The first is for use in an operations war room, for monitoring performance and reacting to issues as they arise. The AI element plays an important role here in simplifying the task and surfacing issues, he says:
We want to show people that there's another way to imagine the IT of the future, where you're not putting a team of people looking at glass screens all day, looking for red, yellow, green, and then trying to mobilize teams of people. You actually can have a virtual assistant buried in that's smarter, quicker, faster, and knows more than any group of humans and can change the way IT management actually works.
DevOps and business
The second is in a DevOps environment, where teams are monitoring the deployment of new code and any issues that arise. Here, Dynatrace can run synthetic tests to check the performance of code prior to deployment, as well as monitoring performance once it's live in production.

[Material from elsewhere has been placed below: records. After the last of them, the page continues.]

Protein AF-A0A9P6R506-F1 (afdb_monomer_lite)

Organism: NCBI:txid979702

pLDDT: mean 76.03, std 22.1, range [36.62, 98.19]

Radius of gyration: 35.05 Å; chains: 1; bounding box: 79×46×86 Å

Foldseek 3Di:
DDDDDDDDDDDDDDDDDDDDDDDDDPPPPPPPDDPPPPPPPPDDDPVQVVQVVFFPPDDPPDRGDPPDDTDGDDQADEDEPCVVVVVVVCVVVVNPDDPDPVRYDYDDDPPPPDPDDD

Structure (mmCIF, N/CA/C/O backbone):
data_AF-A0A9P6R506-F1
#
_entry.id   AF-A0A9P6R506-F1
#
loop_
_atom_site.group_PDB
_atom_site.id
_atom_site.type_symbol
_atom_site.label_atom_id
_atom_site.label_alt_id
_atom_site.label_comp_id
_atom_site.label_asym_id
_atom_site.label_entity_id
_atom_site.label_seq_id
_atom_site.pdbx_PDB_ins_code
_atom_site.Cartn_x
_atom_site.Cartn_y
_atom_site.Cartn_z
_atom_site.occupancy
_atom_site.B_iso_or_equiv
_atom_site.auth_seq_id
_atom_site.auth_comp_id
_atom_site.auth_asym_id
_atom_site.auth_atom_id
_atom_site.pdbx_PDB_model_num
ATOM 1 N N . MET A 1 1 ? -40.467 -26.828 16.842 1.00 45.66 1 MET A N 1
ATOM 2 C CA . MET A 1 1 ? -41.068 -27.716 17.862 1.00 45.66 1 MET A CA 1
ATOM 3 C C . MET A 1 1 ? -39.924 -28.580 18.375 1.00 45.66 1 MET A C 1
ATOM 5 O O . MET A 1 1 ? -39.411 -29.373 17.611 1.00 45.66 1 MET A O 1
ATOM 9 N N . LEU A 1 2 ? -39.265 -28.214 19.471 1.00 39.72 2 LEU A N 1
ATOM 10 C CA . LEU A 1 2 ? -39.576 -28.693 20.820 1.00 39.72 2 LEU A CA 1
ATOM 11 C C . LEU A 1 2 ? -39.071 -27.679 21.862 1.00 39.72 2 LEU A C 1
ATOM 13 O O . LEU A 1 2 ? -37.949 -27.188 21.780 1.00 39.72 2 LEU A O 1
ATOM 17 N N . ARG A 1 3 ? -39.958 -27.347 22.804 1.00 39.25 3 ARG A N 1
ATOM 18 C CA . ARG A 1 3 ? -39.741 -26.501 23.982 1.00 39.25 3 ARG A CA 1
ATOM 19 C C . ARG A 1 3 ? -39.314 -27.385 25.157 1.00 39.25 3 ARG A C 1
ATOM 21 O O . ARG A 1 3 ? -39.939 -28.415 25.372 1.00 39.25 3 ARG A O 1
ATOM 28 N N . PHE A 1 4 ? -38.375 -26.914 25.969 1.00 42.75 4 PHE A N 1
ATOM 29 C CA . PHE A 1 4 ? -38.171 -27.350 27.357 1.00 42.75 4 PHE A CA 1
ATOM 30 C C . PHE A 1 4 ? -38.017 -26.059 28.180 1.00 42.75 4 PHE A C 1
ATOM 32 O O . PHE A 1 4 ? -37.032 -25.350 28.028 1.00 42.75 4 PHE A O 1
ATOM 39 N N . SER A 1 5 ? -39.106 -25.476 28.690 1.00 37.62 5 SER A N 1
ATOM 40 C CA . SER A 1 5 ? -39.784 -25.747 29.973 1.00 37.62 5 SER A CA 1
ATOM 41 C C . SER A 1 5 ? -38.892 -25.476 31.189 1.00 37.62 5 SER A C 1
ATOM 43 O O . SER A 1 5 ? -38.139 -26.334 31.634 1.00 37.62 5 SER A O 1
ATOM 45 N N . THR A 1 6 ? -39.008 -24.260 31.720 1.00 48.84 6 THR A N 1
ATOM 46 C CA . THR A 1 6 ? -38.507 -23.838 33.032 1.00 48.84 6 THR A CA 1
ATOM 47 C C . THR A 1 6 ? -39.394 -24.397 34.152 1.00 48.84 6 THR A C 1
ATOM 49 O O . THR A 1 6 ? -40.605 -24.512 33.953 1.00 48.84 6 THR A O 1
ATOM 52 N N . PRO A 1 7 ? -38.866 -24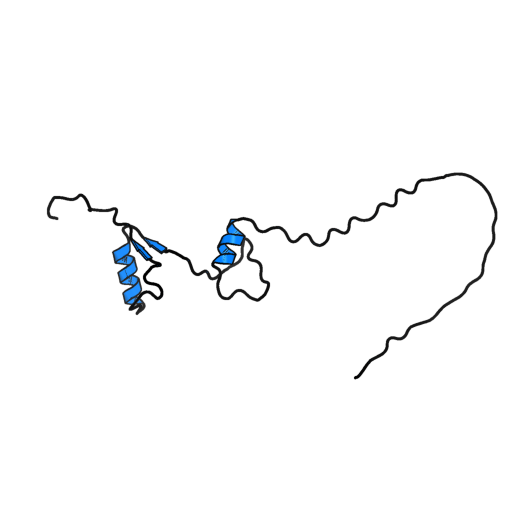.667 35.358 1.00 46.44 7 PRO A N 1
ATOM 53 C CA . PRO A 1 7 ? -39.684 -24.716 36.557 1.00 46.44 7 PRO A CA 1
ATOM 54 C C . PRO A 1 7 ? -39.707 -23.333 37.215 1.00 46.44 7 PRO A C 1
ATOM 56 O O . PRO A 1 7 ? -38.681 -22.787 37.623 1.00 46.44 7 PRO A O 1
ATOM 59 N N . SER A 1 8 ? -40.906 -22.764 37.289 1.00 37.78 8 SER A N 1
ATOM 60 C CA . SER A 1 8 ? -41.249 -21.655 38.167 1.00 37.78 8 SER A CA 1
ATOM 61 C C . SER A 1 8 ? -41.817 -22.189 39.487 1.00 37.78 8 SER A C 1
ATOM 63 O O . SER A 1 8 ? -42.319 -23.309 39.547 1.00 37.78 8 SER A O 1
ATOM 65 N N . LEU A 1 9 ? -41.802 -21.306 40.492 1.00 40.38 9 LEU A N 1
ATOM 66 C CA . LEU A 1 9 ? -42.600 -21.306 41.724 1.00 40.38 9 LEU A CA 1
ATOM 67 C C . LEU A 1 9 ? -42.123 -22.192 42.882 1.00 40.38 9 LEU A C 1
ATOM 69 O O . LEU A 1 9 ? -42.358 -23.390 42.920 1.00 40.38 9 LEU A O 1
ATOM 73 N N . LEU A 1 10 ? -41.678 -21.514 43.943 1.00 40.06 10 LEU A N 1
ATOM 74 C CA . LEU A 1 10 ? -42.286 -21.699 45.258 1.00 40.06 10 LEU A CA 1
ATOM 75 C C . LEU A 1 10 ? -42.409 -20.342 45.958 1.00 40.06 10 LEU A C 1
ATOM 77 O O . LEU A 1 10 ? -41.441 -19.635 46.224 1.00 40.06 10 LEU A O 1
ATOM 81 N N . ARG A 1 11 ? -43.670 -19.979 46.172 1.00 38.72 11 ARG A N 1
ATOM 82 C CA . ARG A 1 11 ? -44.176 -18.795 46.853 1.00 38.72 11 ARG A CA 1
ATOM 83 C C . ARG A 1 11 ? -44.327 -19.160 48.327 1.00 38.72 11 ARG A C 1
ATOM 85 O O . ARG A 1 11 ? -45.177 -19.987 48.642 1.00 38.72 11 ARG A O 1
ATOM 92 N N . SER A 1 12 ? -43.559 -18.545 49.222 1.00 40.38 12 SER A N 1
ATOM 93 C CA . SER A 1 12 ? -43.877 -18.546 50.652 1.00 40.38 12 SER A CA 1
ATOM 94 C C . SER A 1 12 ? -44.577 -17.235 51.012 1.00 40.38 12 SER A C 1
ATOM 96 O O . SER A 1 12 ? -44.123 -16.141 50.684 1.00 40.38 12 SER A O 1
ATOM 98 N N . HIS A 1 13 ? -45.744 -17.365 51.637 1.00 37.62 13 HIS A N 1
ATOM 99 C CA . HIS A 1 13 ? -46.406 -16.275 52.340 1.00 37.62 13 HIS A CA 1
ATOM 100 C C . HIS A 1 13 ? -45.893 -16.265 53.775 1.00 37.62 13 HIS A C 1
ATOM 102 O O . HIS A 1 13 ? -45.792 -17.329 54.383 1.00 37.62 13 HIS A O 1
ATOM 108 N N . SER A 1 14 ? -45.678 -15.081 54.343 1.00 39.38 14 SER A N 1
ATOM 109 C CA . SER A 1 14 ? -45.811 -14.901 55.787 1.00 39.38 14 SER A CA 1
ATOM 110 C C . SER A 1 14 ? -46.214 -13.463 56.123 1.00 39.38 14 SER A C 1
ATOM 112 O O . SER A 1 14 ? -45.450 -12.525 55.930 1.00 39.38 14 SER A O 1
ATOM 114 N N . VAL A 1 15 ? -47.485 -13.355 56.517 1.00 47.72 15 VAL A N 1
ATOM 115 C CA . VAL A 1 15 ? -48.096 -12.563 57.599 1.00 47.72 15 VAL A CA 1
ATOM 116 C C . VAL A 1 15 ? -47.646 -11.109 57.841 1.00 47.72 15 VAL A C 1
ATOM 118 O O . VAL A 1 15 ? -46.525 -10.819 58.246 1.00 47.72 15 VAL A O 1
ATOM 121 N N . SER A 1 16 ? -48.632 -10.210 57.716 1.00 36.62 16 SER A N 1
ATOM 122 C CA . SER A 1 16 ? -48.653 -8.822 58.190 1.00 36.62 16 SER A CA 1
ATOM 123 C C . SER A 1 16 ? -48.391 -8.690 59.693 1.00 36.62 16 SER A C 1
ATOM 125 O O . SER A 1 16 ? -49.169 -9.183 60.506 1.00 36.62 16 SER A O 1
ATOM 127 N N . GLY A 1 17 ? -47.375 -7.906 60.053 1.00 40.00 17 GLY A N 1
ATOM 128 C CA . GLY A 1 17 ? -47.229 -7.301 61.375 1.00 40.00 17 GLY A CA 1
ATOM 129 C C . GLY A 1 17 ? -47.443 -5.793 61.277 1.00 40.00 17 GLY A C 1
ATOM 130 O O . GLY A 1 17 ? -46.624 -5.085 60.696 1.00 40.00 17 GLY A O 1
ATOM 131 N N . PHE A 1 18 ? -48.556 -5.306 61.822 1.00 40.38 18 PHE A N 1
ATOM 132 C CA . PHE A 1 18 ? -48.817 -3.884 62.016 1.00 40.38 18 PHE A CA 1
ATOM 133 C C . PHE A 1 18 ? -48.122 -3.412 63.296 1.00 40.38 18 PHE A C 1
ATOM 135 O O . PHE A 1 18 ? -48.472 -3.863 64.382 1.00 40.38 18 PHE A O 1
ATOM 142 N N . TYR A 1 19 ? -47.211 -2.446 63.176 1.00 39.44 19 TYR A N 1
ATOM 143 C CA . TYR A 1 19 ? -46.828 -1.572 64.282 1.00 39.44 19 TYR A CA 1
ATOM 144 C C . TYR A 1 19 ? -46.882 -0.120 63.806 1.00 39.44 19 TYR A C 1
ATOM 146 O O . TYR A 1 19 ? -46.139 0.302 62.923 1.00 39.44 19 TYR A O 1
ATOM 154 N N . HIS A 1 20 ? -47.805 0.638 64.390 1.00 39.44 20 HIS A N 1
ATOM 155 C CA . HIS A 1 20 ? -47.770 2.095 64.408 1.00 39.44 20 HIS A CA 1
ATOM 156 C C . HIS A 1 20 ? -46.675 2.538 65.387 1.00 39.44 20 HIS A C 1
ATOM 158 O O . HIS A 1 20 ? -46.758 2.175 66.557 1.00 39.44 20 HIS A O 1
ATOM 164 N N . ASN A 1 21 ? -45.730 3.383 64.962 1.00 38.69 21 ASN A N 1
ATOM 165 C CA . ASN A 1 21 ? -45.522 4.667 65.636 1.00 38.69 21 ASN A CA 1
ATOM 166 C C . ASN A 1 21 ? -44.719 5.667 64.784 1.00 38.69 21 ASN A C 1
ATOM 168 O O . ASN A 1 21 ? -43.627 5.410 64.295 1.00 38.69 21 ASN A O 1
ATOM 172 N N . SER A 1 22 ? -45.342 6.825 64.668 1.00 39.78 22 SER A N 1
ATOM 173 C CA . SER A 1 22 ? -44.932 8.173 64.307 1.00 39.78 22 SER A CA 1
ATOM 174 C C . SER A 1 22 ? -43.455 8.601 64.469 1.00 39.78 22 SER A C 1
ATOM 176 O O . SER A 1 22 ? -42.864 8.466 65.536 1.00 39.78 22 SER A O 1
ATOM 178 N N . ARG A 1 23 ? -43.039 9.396 63.466 1.00 44.09 23 ARG A N 1
ATOM 179 C CA . ARG A 1 23 ? -42.157 10.590 63.474 1.00 44.09 23 ARG A CA 1
ATOM 180 C C . ARG A 1 23 ? -40.739 10.461 62.875 1.00 44.09 23 ARG A C 1
ATOM 182 O O . ARG A 1 23 ? -39.934 9.630 63.263 1.00 44.09 23 ARG A O 1
ATOM 189 N N . ILE A 1 24 ? -40.455 11.499 62.075 1.00 49.84 24 ILE A N 1
ATOM 190 C CA . ILE A 1 24 ? -39.170 12.116 61.694 1.00 49.84 24 ILE A CA 1
ATOM 191 C C . ILE A 1 24 ? -38.454 11.549 60.458 1.00 49.84 24 ILE A C 1
ATOM 193 O O . ILE A 1 24 ? -37.938 10.440 60.454 1.00 49.84 24 ILE A O 1
ATOM 197 N N . GLY A 1 25 ? -38.324 12.422 59.450 1.00 42.69 25 GLY A N 1
ATOM 198 C CA . GLY A 1 25 ? -37.244 12.373 58.468 1.00 42.69 25 GLY A CA 1
ATOM 199 C C . GLY A 1 25 ? -37.703 12.113 57.042 1.00 42.69 25 GLY A C 1
ATOM 200 O O . GLY A 1 25 ? -37.516 11.021 56.519 1.00 42.69 25 GLY A O 1
ATOM 201 N N . SER A 1 26 ? -38.221 13.136 56.363 1.00 50.22 26 SER A N 1
ATOM 202 C CA . SER A 1 26 ? -38.190 13.189 54.901 1.00 50.22 26 SER A CA 1
ATOM 203 C C . SER A 1 26 ? -36.733 13.324 54.448 1.00 50.22 26 SER A C 1
ATOM 205 O O . SER A 1 26 ? -36.273 14.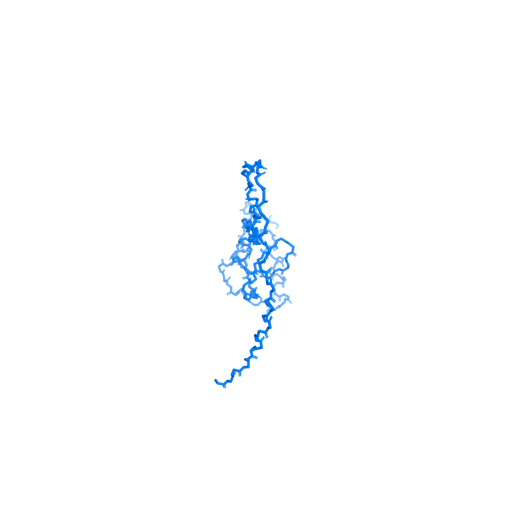411 54.098 1.00 50.22 26 SER A O 1
ATOM 207 N N . SER A 1 27 ? -35.979 12.225 54.490 1.00 54.66 27 SER A N 1
ATOM 208 C CA . SER A 1 27 ? -34.768 12.124 53.697 1.00 54.66 27 SER A CA 1
ATOM 209 C C . SER A 1 27 ? -35.229 11.948 52.254 1.00 54.66 27 SER A C 1
ATOM 211 O O . SER A 1 27 ? -35.790 10.924 51.862 1.00 54.66 27 SER A O 1
ATOM 213 N N . LEU A 1 28 ? -35.043 12.991 51.444 1.00 57.84 28 LEU A N 1
ATOM 214 C CA . LEU A 1 28 ? -34.932 12.823 50.003 1.00 57.84 28 LEU A CA 1
ATOM 215 C C . LEU A 1 28 ? -33.736 11.898 49.787 1.00 57.84 28 LEU A C 1
ATOM 217 O O . LEU A 1 28 ? -32.598 12.344 49.663 1.00 57.84 28 LEU A O 1
ATOM 221 N N . ALA A 1 29 ? -33.989 10.591 49.828 1.00 60.06 29 ALA A N 1
ATOM 222 C CA . ALA A 1 29 ? -33.046 9.587 49.400 1.00 60.06 29 ALA A CA 1
ATOM 223 C C . ALA A 1 29 ? -32.794 9.865 47.920 1.00 60.06 29 ALA A C 1
ATOM 225 O O . ALA A 1 29 ? -33.561 9.454 47.048 1.00 60.06 29 ALA A O 1
ATOM 226 N N . TYR A 1 30 ? -31.743 10.638 47.656 1.00 57.91 30 TYR A N 1
ATOM 227 C CA . TYR A 1 30 ? -31.151 10.808 46.346 1.00 57.91 30 TYR A CA 1
ATOM 228 C C . TYR A 1 30 ? -30.805 9.394 45.882 1.00 57.91 30 TYR A C 1
ATOM 230 O O . TYR A 1 30 ? -29.798 8.822 46.304 1.00 57.91 30 TYR A O 1
ATOM 238 N N . ARG A 1 31 ? -31.699 8.770 45.104 1.00 61.91 31 ARG A N 1
ATOM 239 C CA . ARG A 1 31 ? -31.432 7.477 44.478 1.00 61.91 31 ARG A CA 1
ATOM 240 C C . ARG A 1 31 ? -30.222 7.708 43.589 1.00 61.91 31 ARG A C 1
ATOM 242 O O . ARG A 1 31 ? -30.350 8.248 42.495 1.00 61.91 31 ARG A O 1
ATOM 249 N N . ARG A 1 32 ? -29.041 7.341 44.081 1.00 62.81 32 ARG A N 1
ATOM 250 C CA . ARG A 1 32 ? -27.844 7.206 43.261 1.00 62.81 32 ARG A CA 1
ATOM 251 C C . ARG A 1 32 ? -28.146 6.076 42.288 1.00 62.81 32 ARG A C 1
ATOM 253 O O . ARG A 1 32 ? -27.999 4.905 42.623 1.00 62.81 32 ARG A O 1
ATOM 260 N N . MET A 1 33 ? -28.668 6.428 41.119 1.00 68.94 33 MET A N 1
ATOM 261 C CA . MET A 1 33 ? -28.705 5.505 40.000 1.00 68.94 33 MET A CA 1
ATOM 262 C C . MET A 1 33 ? -27.252 5.220 39.642 1.00 68.94 33 MET A C 1
ATOM 264 O O . MET A 1 33 ? -26.480 6.141 39.375 1.00 68.94 33 MET A O 1
ATOM 268 N N . LEU A 1 34 ? -26.860 3.952 39.718 1.00 68.12 34 LEU A N 1
ATOM 269 C CA . LEU A 1 34 ? -25.577 3.516 39.192 1.00 68.12 34 LEU A CA 1
ATOM 270 C C . LEU A 1 34 ? -25.589 3.827 37.694 1.00 68.12 34 LEU A C 1
ATOM 272 O O . LEU A 1 34 ? -26.458 3.340 36.972 1.00 68.12 34 LEU A O 1
ATOM 276 N N . ALA A 1 35 ? -24.663 4.670 37.240 1.00 68.50 35 ALA A N 1
ATOM 277 C CA . ALA A 1 35 ? -24.466 4.904 35.821 1.00 68.50 35 ALA A CA 1
ATOM 278 C C . ALA A 1 35 ? -24.016 3.580 35.197 1.00 68.50 35 ALA A C 1
ATOM 280 O O . ALA A 1 35 ? -22.897 3.126 35.425 1.00 68.50 35 ALA A O 1
ATOM 281 N N . THR A 1 36 ? -24.904 2.925 34.450 1.00 59.38 36 THR A N 1
ATOM 282 C CA . THR A 1 36 ? -24.515 1.813 33.590 1.00 59.38 36 THR A CA 1
ATOM 283 C C . THR A 1 36 ? -23.682 2.412 32.469 1.00 59.38 36 THR A C 1
ATOM 285 O O . THR A 1 36 ? -24.216 2.946 31.501 1.00 59.38 36 THR A O 1
ATOM 288 N N . THR A 1 37 ? -22.360 2.384 32.611 1.00 60.94 37 THR A N 1
ATOM 289 C CA . THR A 1 37 ? -21.473 2.573 31.472 1.00 60.94 37 THR A CA 1
ATOM 290 C C . THR A 1 37 ? -21.696 1.375 30.561 1.00 60.94 37 THR A C 1
ATOM 292 O O . THR A 1 37 ? -21.141 0.299 30.770 1.00 60.94 37 THR A O 1
ATOM 295 N N . THR A 1 38 ? -22.559 1.534 29.554 1.00 58.88 38 THR A N 1
ATOM 296 C CA . THR A 1 38 ? -22.519 0.690 28.359 1.00 58.88 38 THR A CA 1
ATOM 297 C C . THR A 1 38 ? -21.053 0.624 27.974 1.00 58.88 38 THR A C 1
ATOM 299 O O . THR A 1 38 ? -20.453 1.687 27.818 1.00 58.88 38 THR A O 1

Says Van Siclen:
We've had a number of customers go from four releases a year to hundreds or thousands of releases a year.
What we see now is that a lot of the senior people have figured out, if I'm going to be serious about digital transformation, I better have a fabric in place that allows me to do DevOps better, actually have visibility and manage my apps better, and then also give me business outcome-based views so I can prioritize better.
The final scenario is where business executives are monitoring revenue, conversion rates and other business metrics. That's what will drive the most take-up, he believes:
Those are the three scenarios. We figure that the business one is the one that will probably capture the exec's attention the fastest and actually be what drives adoption wider.
Increasingly, too, enterprises are starting to move ahead with transformation projects where workloads are moving into the cloud environment. Performance monitoring is becoming crucial to the success of those projects.
We see our customers say 'Okay, we're going to shift everything up to the cloud in the next 18 months.' I think it clicked and the organization said, 'Well, this has to happen now. We can't wait anymore, so do it.'
It's not like APM comes as a bolt on after the fact. It has to be embedded into those migration projects because it's so critical for them to ensure that, okay, I'm on-prem with customers. My response time, if I measure it, is okay. What's going to happen when I'm going to move 1,000 applications in the cloud? Has anybody thought about, is my user response time going to be the same or better as it was before?
As you embark on these transformation projects, you need to make sure this is in place.
Those projects are happening across many industries, he adds — banking and insurance, retail, hospitality, airlines and many others. Typically, they embrace new mobile and cloud applications alongside older on-premise applications, and APM has to monitor all of them to ensure the required business outcomes are being delivered.
Dynatrace has a slightly different pedigree from its main rivals, which may give it a useful edge in a fast-expanding market. We'll be talking to some Dynatrace customers over the next month or two to find out more about its approach and how it works in practice.